Whenever the string "aureus" appears in a line below, please copy the line out.

Dataset excerpts
^^^^

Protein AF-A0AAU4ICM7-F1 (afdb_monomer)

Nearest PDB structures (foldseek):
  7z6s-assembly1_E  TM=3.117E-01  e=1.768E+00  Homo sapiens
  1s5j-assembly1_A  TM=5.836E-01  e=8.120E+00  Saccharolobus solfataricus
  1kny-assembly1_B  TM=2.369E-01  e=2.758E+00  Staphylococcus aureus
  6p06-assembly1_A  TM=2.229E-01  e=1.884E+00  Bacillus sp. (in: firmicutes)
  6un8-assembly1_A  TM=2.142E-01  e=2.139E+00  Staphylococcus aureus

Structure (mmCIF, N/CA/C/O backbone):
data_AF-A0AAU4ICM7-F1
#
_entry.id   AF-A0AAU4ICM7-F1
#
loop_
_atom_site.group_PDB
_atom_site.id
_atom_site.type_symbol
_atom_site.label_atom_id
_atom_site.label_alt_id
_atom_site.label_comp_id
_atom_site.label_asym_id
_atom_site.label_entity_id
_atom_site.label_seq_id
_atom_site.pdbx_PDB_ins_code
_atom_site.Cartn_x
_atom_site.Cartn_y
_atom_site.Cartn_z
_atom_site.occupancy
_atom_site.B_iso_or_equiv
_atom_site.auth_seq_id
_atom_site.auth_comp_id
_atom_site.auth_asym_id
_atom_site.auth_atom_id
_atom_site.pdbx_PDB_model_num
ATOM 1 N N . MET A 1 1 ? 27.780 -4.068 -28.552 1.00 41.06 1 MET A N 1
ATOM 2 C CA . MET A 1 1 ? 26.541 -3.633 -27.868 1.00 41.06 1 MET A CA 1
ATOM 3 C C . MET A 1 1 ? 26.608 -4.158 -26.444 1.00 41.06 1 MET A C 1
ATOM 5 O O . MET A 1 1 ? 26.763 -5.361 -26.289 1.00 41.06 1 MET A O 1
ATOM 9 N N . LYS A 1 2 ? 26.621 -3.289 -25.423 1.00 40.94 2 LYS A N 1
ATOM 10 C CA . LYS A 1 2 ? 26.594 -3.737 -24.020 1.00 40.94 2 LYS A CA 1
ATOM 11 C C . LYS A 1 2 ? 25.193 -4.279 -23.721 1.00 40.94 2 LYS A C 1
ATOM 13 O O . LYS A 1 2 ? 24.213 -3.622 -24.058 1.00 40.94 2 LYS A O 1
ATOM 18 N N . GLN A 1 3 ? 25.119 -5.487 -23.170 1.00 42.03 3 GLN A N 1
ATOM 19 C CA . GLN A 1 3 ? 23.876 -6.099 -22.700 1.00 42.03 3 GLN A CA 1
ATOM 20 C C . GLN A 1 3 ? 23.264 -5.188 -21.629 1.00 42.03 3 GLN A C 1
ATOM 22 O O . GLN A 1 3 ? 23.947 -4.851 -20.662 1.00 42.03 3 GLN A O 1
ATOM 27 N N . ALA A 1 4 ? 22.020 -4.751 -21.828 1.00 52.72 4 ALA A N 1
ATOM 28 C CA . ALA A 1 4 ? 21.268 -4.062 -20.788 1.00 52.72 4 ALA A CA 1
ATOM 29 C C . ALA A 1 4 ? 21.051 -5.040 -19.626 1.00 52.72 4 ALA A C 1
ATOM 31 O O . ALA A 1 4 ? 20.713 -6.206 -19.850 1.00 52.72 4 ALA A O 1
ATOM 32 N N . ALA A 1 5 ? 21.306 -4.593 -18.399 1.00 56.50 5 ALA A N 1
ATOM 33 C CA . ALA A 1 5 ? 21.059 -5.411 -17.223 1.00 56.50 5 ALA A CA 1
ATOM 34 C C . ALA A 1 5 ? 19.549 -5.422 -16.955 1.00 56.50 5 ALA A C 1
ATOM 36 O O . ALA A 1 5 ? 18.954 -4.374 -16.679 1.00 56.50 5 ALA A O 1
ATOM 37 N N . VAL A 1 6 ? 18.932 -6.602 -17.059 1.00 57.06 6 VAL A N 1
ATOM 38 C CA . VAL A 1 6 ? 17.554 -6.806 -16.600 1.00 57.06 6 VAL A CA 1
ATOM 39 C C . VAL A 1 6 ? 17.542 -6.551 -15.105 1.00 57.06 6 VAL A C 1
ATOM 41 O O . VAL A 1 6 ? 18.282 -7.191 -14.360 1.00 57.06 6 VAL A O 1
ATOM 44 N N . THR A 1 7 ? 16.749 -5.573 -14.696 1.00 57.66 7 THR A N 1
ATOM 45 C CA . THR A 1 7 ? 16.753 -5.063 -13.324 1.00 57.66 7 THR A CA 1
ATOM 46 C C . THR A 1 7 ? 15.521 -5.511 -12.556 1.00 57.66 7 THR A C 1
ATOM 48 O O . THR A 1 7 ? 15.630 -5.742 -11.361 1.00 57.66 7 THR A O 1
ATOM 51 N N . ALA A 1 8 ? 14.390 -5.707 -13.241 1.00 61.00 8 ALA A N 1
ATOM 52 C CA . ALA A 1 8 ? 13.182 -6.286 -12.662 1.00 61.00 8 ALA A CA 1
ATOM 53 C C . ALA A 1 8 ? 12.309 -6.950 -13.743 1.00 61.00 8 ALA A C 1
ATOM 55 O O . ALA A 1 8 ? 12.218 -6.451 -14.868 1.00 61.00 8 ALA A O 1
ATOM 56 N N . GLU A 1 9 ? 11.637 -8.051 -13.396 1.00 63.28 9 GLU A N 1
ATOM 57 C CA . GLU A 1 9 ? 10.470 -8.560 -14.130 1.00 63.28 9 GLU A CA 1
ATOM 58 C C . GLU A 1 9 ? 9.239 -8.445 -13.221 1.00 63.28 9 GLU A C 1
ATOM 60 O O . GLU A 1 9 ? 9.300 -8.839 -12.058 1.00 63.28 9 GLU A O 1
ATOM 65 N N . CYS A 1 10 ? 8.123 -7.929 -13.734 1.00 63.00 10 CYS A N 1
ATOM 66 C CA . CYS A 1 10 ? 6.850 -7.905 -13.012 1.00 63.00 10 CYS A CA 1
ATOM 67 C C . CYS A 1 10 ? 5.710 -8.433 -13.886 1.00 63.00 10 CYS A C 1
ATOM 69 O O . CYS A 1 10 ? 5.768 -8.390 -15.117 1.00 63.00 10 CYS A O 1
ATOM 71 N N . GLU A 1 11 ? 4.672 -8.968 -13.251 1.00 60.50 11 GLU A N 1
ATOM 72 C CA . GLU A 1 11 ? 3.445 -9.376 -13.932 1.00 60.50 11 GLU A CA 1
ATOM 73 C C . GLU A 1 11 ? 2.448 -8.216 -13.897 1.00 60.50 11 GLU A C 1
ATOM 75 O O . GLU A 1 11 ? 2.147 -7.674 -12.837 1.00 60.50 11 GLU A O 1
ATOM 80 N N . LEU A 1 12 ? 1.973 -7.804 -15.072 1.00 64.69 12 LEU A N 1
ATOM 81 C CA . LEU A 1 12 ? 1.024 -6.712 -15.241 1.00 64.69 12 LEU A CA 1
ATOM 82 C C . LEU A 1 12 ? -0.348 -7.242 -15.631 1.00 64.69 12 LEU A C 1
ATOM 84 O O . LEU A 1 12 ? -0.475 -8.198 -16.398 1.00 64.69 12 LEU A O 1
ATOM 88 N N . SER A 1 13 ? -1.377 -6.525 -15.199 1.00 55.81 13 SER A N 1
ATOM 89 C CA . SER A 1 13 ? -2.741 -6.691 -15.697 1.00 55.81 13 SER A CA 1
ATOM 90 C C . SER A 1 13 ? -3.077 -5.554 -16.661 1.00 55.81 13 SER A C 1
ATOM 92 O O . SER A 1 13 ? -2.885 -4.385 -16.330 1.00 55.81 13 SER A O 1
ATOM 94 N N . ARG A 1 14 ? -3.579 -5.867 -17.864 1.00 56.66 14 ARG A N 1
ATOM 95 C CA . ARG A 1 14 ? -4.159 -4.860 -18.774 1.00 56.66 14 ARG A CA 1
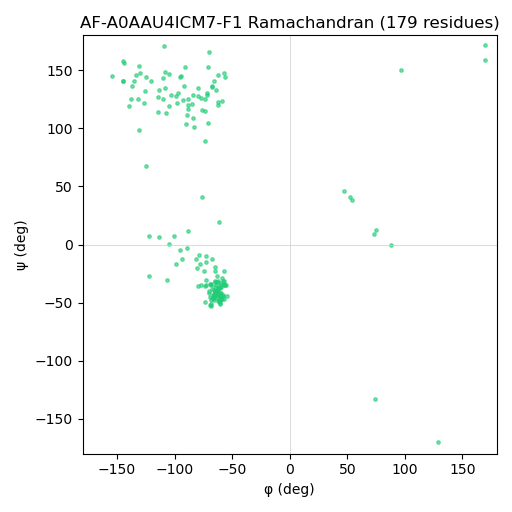ATOM 96 C C . ARG A 1 14 ? -5.577 -4.530 -18.323 1.00 56.66 14 ARG A C 1
ATOM 98 O O . ARG A 1 14 ? -6.409 -5.427 -18.187 1.00 56.66 14 ARG A O 1
ATOM 105 N N . SER A 1 15 ? -5.880 -3.249 -18.146 1.00 46.22 15 SER A N 1
ATOM 106 C CA . SER A 1 15 ? -7.267 -2.823 -17.952 1.00 46.22 15 SER A CA 1
ATOM 107 C C . SER A 1 15 ? -8.078 -3.050 -19.239 1.00 46.22 15 SER A C 1
ATOM 109 O O . SER A 1 15 ? -7.603 -2.802 -20.347 1.00 46.22 15 SER A O 1
ATOM 111 N N . GLY A 1 16 ? -9.298 -3.582 -19.098 1.00 46.06 16 GLY A N 1
ATOM 112 C CA . GLY A 1 16 ? -10.216 -3.850 -20.216 1.00 46.06 16 GLY A CA 1
ATOM 113 C C . GLY A 1 16 ? -10.082 -5.218 -20.901 1.00 46.06 16 GLY A C 1
ATOM 114 O O . GLY A 1 16 ? -10.865 -5.511 -21.801 1.00 46.06 16 GLY A O 1
ATOM 115 N N . THR A 1 17 ? -9.156 -6.079 -20.472 1.00 42.97 17 THR A N 1
ATOM 116 C CA . THR A 1 17 ? -9.084 -7.491 -20.898 1.00 42.97 17 THR A CA 1
ATOM 117 C C . THR A 1 17 ? -9.581 -8.431 -19.796 1.00 42.97 17 THR A C 1
ATOM 119 O O . THR A 1 17 ? -9.385 -8.126 -18.618 1.00 42.97 17 THR A O 1
ATOM 122 N N . PRO A 1 18 ? -10.226 -9.567 -20.135 1.00 42.88 18 PRO A N 1
ATOM 123 C CA . PRO A 1 18 ? -10.599 -10.574 -19.143 1.00 42.88 18 PRO A CA 1
ATOM 124 C C . PRO A 1 18 ? -9.358 -11.031 -18.364 1.00 42.88 18 PRO A C 1
ATOM 126 O O . PRO A 1 18 ? -8.271 -11.111 -18.929 1.00 42.88 18 PRO A O 1
ATOM 129 N N . ALA A 1 19 ? -9.540 -11.313 -17.074 1.00 51.84 19 ALA A N 1
ATOM 130 C CA . ALA A 1 19 ? -8.514 -11.437 -16.030 1.00 51.84 19 ALA A CA 1
ATOM 131 C C . ALA A 1 19 ? -7.438 -12.543 -16.196 1.00 51.84 19 ALA A C 1
ATOM 133 O O . ALA A 1 19 ? -6.815 -12.919 -15.211 1.00 51.84 19 ALA A O 1
ATOM 134 N N . ASN A 1 20 ? -7.195 -13.085 -17.392 1.00 46.94 20 ASN A N 1
ATOM 135 C CA . ASN A 1 20 ? -6.545 -14.390 -17.544 1.00 46.94 20 ASN A CA 1
ATOM 136 C C . ASN A 1 20 ? -5.251 -14.439 -18.368 1.00 46.94 20 ASN A C 1
ATOM 138 O O . ASN A 1 20 ? -4.735 -15.536 -18.559 1.00 46.94 20 ASN A O 1
ATOM 142 N N . GLU A 1 21 ? -4.667 -13.318 -18.797 1.00 52.88 21 GLU A N 1
ATOM 143 C CA . GLU A 1 21 ? -3.292 -13.342 -19.323 1.00 52.88 21 GLU A CA 1
ATOM 144 C C . GLU A 1 21 ? -2.432 -12.245 -18.678 1.00 52.88 21 GLU A C 1
ATOM 146 O O . GLU A 1 21 ? -2.506 -11.084 -19.093 1.00 52.88 21 GLU A O 1
ATOM 151 N N . PRO A 1 22 ? -1.626 -12.579 -17.647 1.00 57.00 22 PRO A N 1
ATOM 152 C CA . PRO A 1 22 ? -0.668 -11.639 -17.083 1.00 57.00 22 PRO A CA 1
ATOM 153 C C . PRO A 1 22 ? 0.357 -11.260 -18.155 1.00 57.00 22 PRO A C 1
ATOM 155 O O . PRO A 1 22 ? 1.053 -12.110 -18.717 1.00 57.00 22 PRO A O 1
ATOM 158 N N . VAL A 1 23 ? 0.468 -9.966 -18.444 1.00 64.94 23 VAL A N 1
ATOM 159 C CA . VAL A 1 23 ? 1.469 -9.447 -19.375 1.00 64.94 23 VAL A CA 1
ATOM 160 C C . VAL A 1 23 ? 2.731 -9.167 -18.583 1.00 64.94 23 VAL A C 1
ATOM 162 O O . VAL A 1 23 ? 2.749 -8.310 -17.708 1.00 64.94 23 VAL A O 1
ATOM 165 N N . ARG A 1 24 ? 3.822 -9.868 -18.879 1.00 70.50 24 ARG A N 1
ATOM 166 C CA . ARG A 1 24 ? 5.087 -9.617 -18.179 1.00 70.50 24 ARG A CA 1
ATOM 167 C C . ARG A 1 24 ? 5.715 -8.317 -18.651 1.00 70.50 24 ARG A C 1
ATOM 169 O O . ARG A 1 24 ? 5.986 -8.173 -19.845 1.00 70.50 24 ARG A O 1
ATOM 176 N N . ALA A 1 25 ? 6.010 -7.412 -17.725 1.00 72.44 25 ALA A N 1
ATOM 177 C CA . ALA A 1 25 ? 6.919 -6.310 -17.977 1.00 72.44 25 ALA A CA 1
ATOM 178 C C . ALA A 1 25 ? 8.343 -6.636 -17.541 1.00 72.44 25 ALA A C 1
ATOM 180 O O . ALA A 1 25 ? 8.577 -7.345 -16.566 1.00 72.44 25 ALA A O 1
ATOM 181 N N . VAL A 1 26 ? 9.299 -6.114 -18.301 1.00 76.38 26 VAL A N 1
ATOM 182 C CA . VAL A 1 26 ? 10.731 -6.231 -18.036 1.00 76.38 26 VAL A CA 1
ATOM 183 C C . VAL A 1 26 ? 11.316 -4.831 -18.028 1.00 76.38 26 VAL A C 1
ATOM 185 O O . VAL A 1 26 ? 11.222 -4.122 -19.031 1.00 76.38 26 VAL A O 1
ATOM 188 N N . PHE A 1 27 ? 11.934 -4.451 -16.918 1.00 75.56 27 PHE A N 1
ATOM 189 C CA . PHE A 1 27 ? 12.627 -3.179 -16.771 1.00 75.56 27 PHE A CA 1
ATOM 190 C C . PHE A 1 27 ? 14.120 -3.393 -16.976 1.00 75.56 27 PHE A C 1
ATOM 192 O O . PHE A 1 27 ? 14.739 -4.274 -16.374 1.00 75.56 27 PHE A O 1
ATOM 199 N N . GLU A 1 28 ? 14.685 -2.597 -17.873 1.00 79.00 28 GLU A N 1
ATOM 200 C CA . GLU A 1 28 ? 16.075 -2.674 -18.285 1.00 79.00 28 GLU A CA 1
ATOM 201 C C . GLU A 1 28 ? 16.734 -1.313 -18.117 1.00 79.00 28 GLU A C 1
ATOM 203 O O . GLU A 1 28 ? 16.225 -0.292 -18.585 1.00 79.00 28 GLU A O 1
ATOM 208 N N . GLN A 1 29 ? 17.906 -1.309 -17.493 1.00 79.19 29 GLN A N 1
ATOM 209 C CA . GLN A 1 29 ? 18.724 -0.110 -17.400 1.00 79.19 29 GLN A CA 1
ATOM 210 C C . GLN A 1 29 ? 19.565 0.058 -18.662 1.00 79.19 29 GLN A C 1
ATOM 212 O O . GLN A 1 29 ? 20.307 -0.841 -19.072 1.00 79.19 29 GLN A O 1
ATOM 217 N N . GLY A 1 30 ? 19.493 1.242 -19.258 1.00 78.06 30 GLY A N 1
ATOM 218 C CA . GLY A 1 30 ? 20.341 1.640 -20.372 1.00 78.06 30 GLY A CA 1
ATOM 219 C C . GLY A 1 30 ? 19.865 2.937 -21.006 1.00 78.06 30 GLY A C 1
ATOM 220 O O . GLY A 1 30 ? 18.714 3.325 -20.865 1.00 78.06 30 GLY A O 1
ATOM 221 N N . THR A 1 31 ? 20.753 3.624 -21.717 1.00 81.06 31 THR A N 1
ATOM 222 C CA . THR A 1 31 ? 20.435 4.924 -22.316 1.00 81.06 31 THR A CA 1
ATOM 223 C C . THR A 1 31 ? 19.518 4.740 -23.532 1.00 81.06 31 THR A C 1
ATOM 225 O O . THR A 1 31 ? 19.955 4.152 -24.530 1.00 81.06 31 THR A O 1
ATOM 228 N N . PRO A 1 32 ? 18.261 5.225 -23.497 1.00 80.00 32 PRO A N 1
ATOM 229 C CA . PRO A 1 32 ? 17.380 5.175 -24.652 1.00 80.00 32 PRO A CA 1
ATOM 230 C C . PRO A 1 32 ? 17.960 5.990 -25.807 1.00 80.00 32 PRO A C 1
ATOM 232 O O . PRO A 1 32 ? 18.579 7.035 -25.614 1.00 80.00 32 PRO A O 1
ATOM 235 N N . SER A 1 33 ? 17.729 5.545 -27.040 1.00 73.75 33 SER A N 1
ATOM 236 C CA . SER A 1 33 ? 18.065 6.348 -28.213 1.00 73.75 33 SER A CA 1
ATOM 237 C C . SER A 1 33 ? 17.104 7.541 -28.312 1.00 73.75 33 SER A C 1
ATOM 239 O O . SER A 1 33 ? 15.948 7.358 -28.697 1.00 73.75 33 SER A O 1
ATOM 241 N N . GLY A 1 34 ?
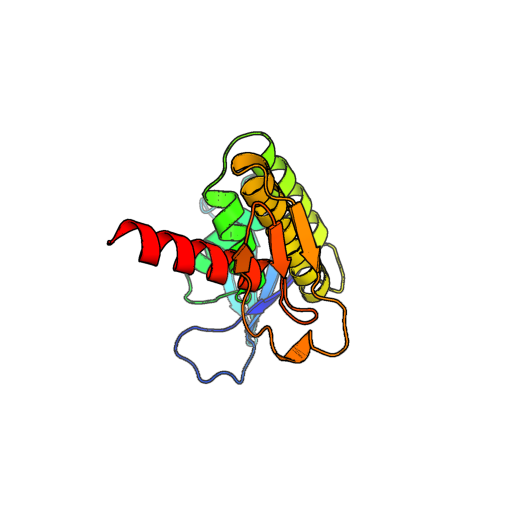 17.564 8.747 -27.970 1.00 70.56 34 GLY A N 1
ATOM 242 C CA . GLY A 1 34 ? 16.795 9.991 -28.094 1.00 70.56 34 GLY A CA 1
ATOM 243 C C . GLY A 1 34 ? 16.765 10.830 -26.812 1.00 70.56 34 GLY A C 1
ATOM 244 O O . GLY A 1 34 ? 17.500 10.574 -25.866 1.00 70.56 34 GLY A O 1
ATOM 245 N N . ALA A 1 35 ? 15.914 11.861 -26.789 1.00 73.62 35 ALA A N 1
ATOM 246 C CA . ALA A 1 35 ? 15.802 12.779 -25.649 1.00 73.62 35 ALA A CA 1
ATOM 247 C C . ALA A 1 35 ? 14.944 12.228 -24.491 1.00 73.62 35 ALA A C 1
ATOM 249 O O . ALA A 1 35 ? 15.068 12.698 -23.354 1.00 73.62 35 ALA A O 1
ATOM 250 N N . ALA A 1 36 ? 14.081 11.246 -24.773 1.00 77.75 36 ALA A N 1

^^^^

## Output of the exercise
  1kny-assembly1_B  TM=2.369E-01  e=2.758E+00  Staphylococcus aureus
  6un8-assembly1_A  TM=2.142E-01  e=2.139E+00  Staphylococcus aureus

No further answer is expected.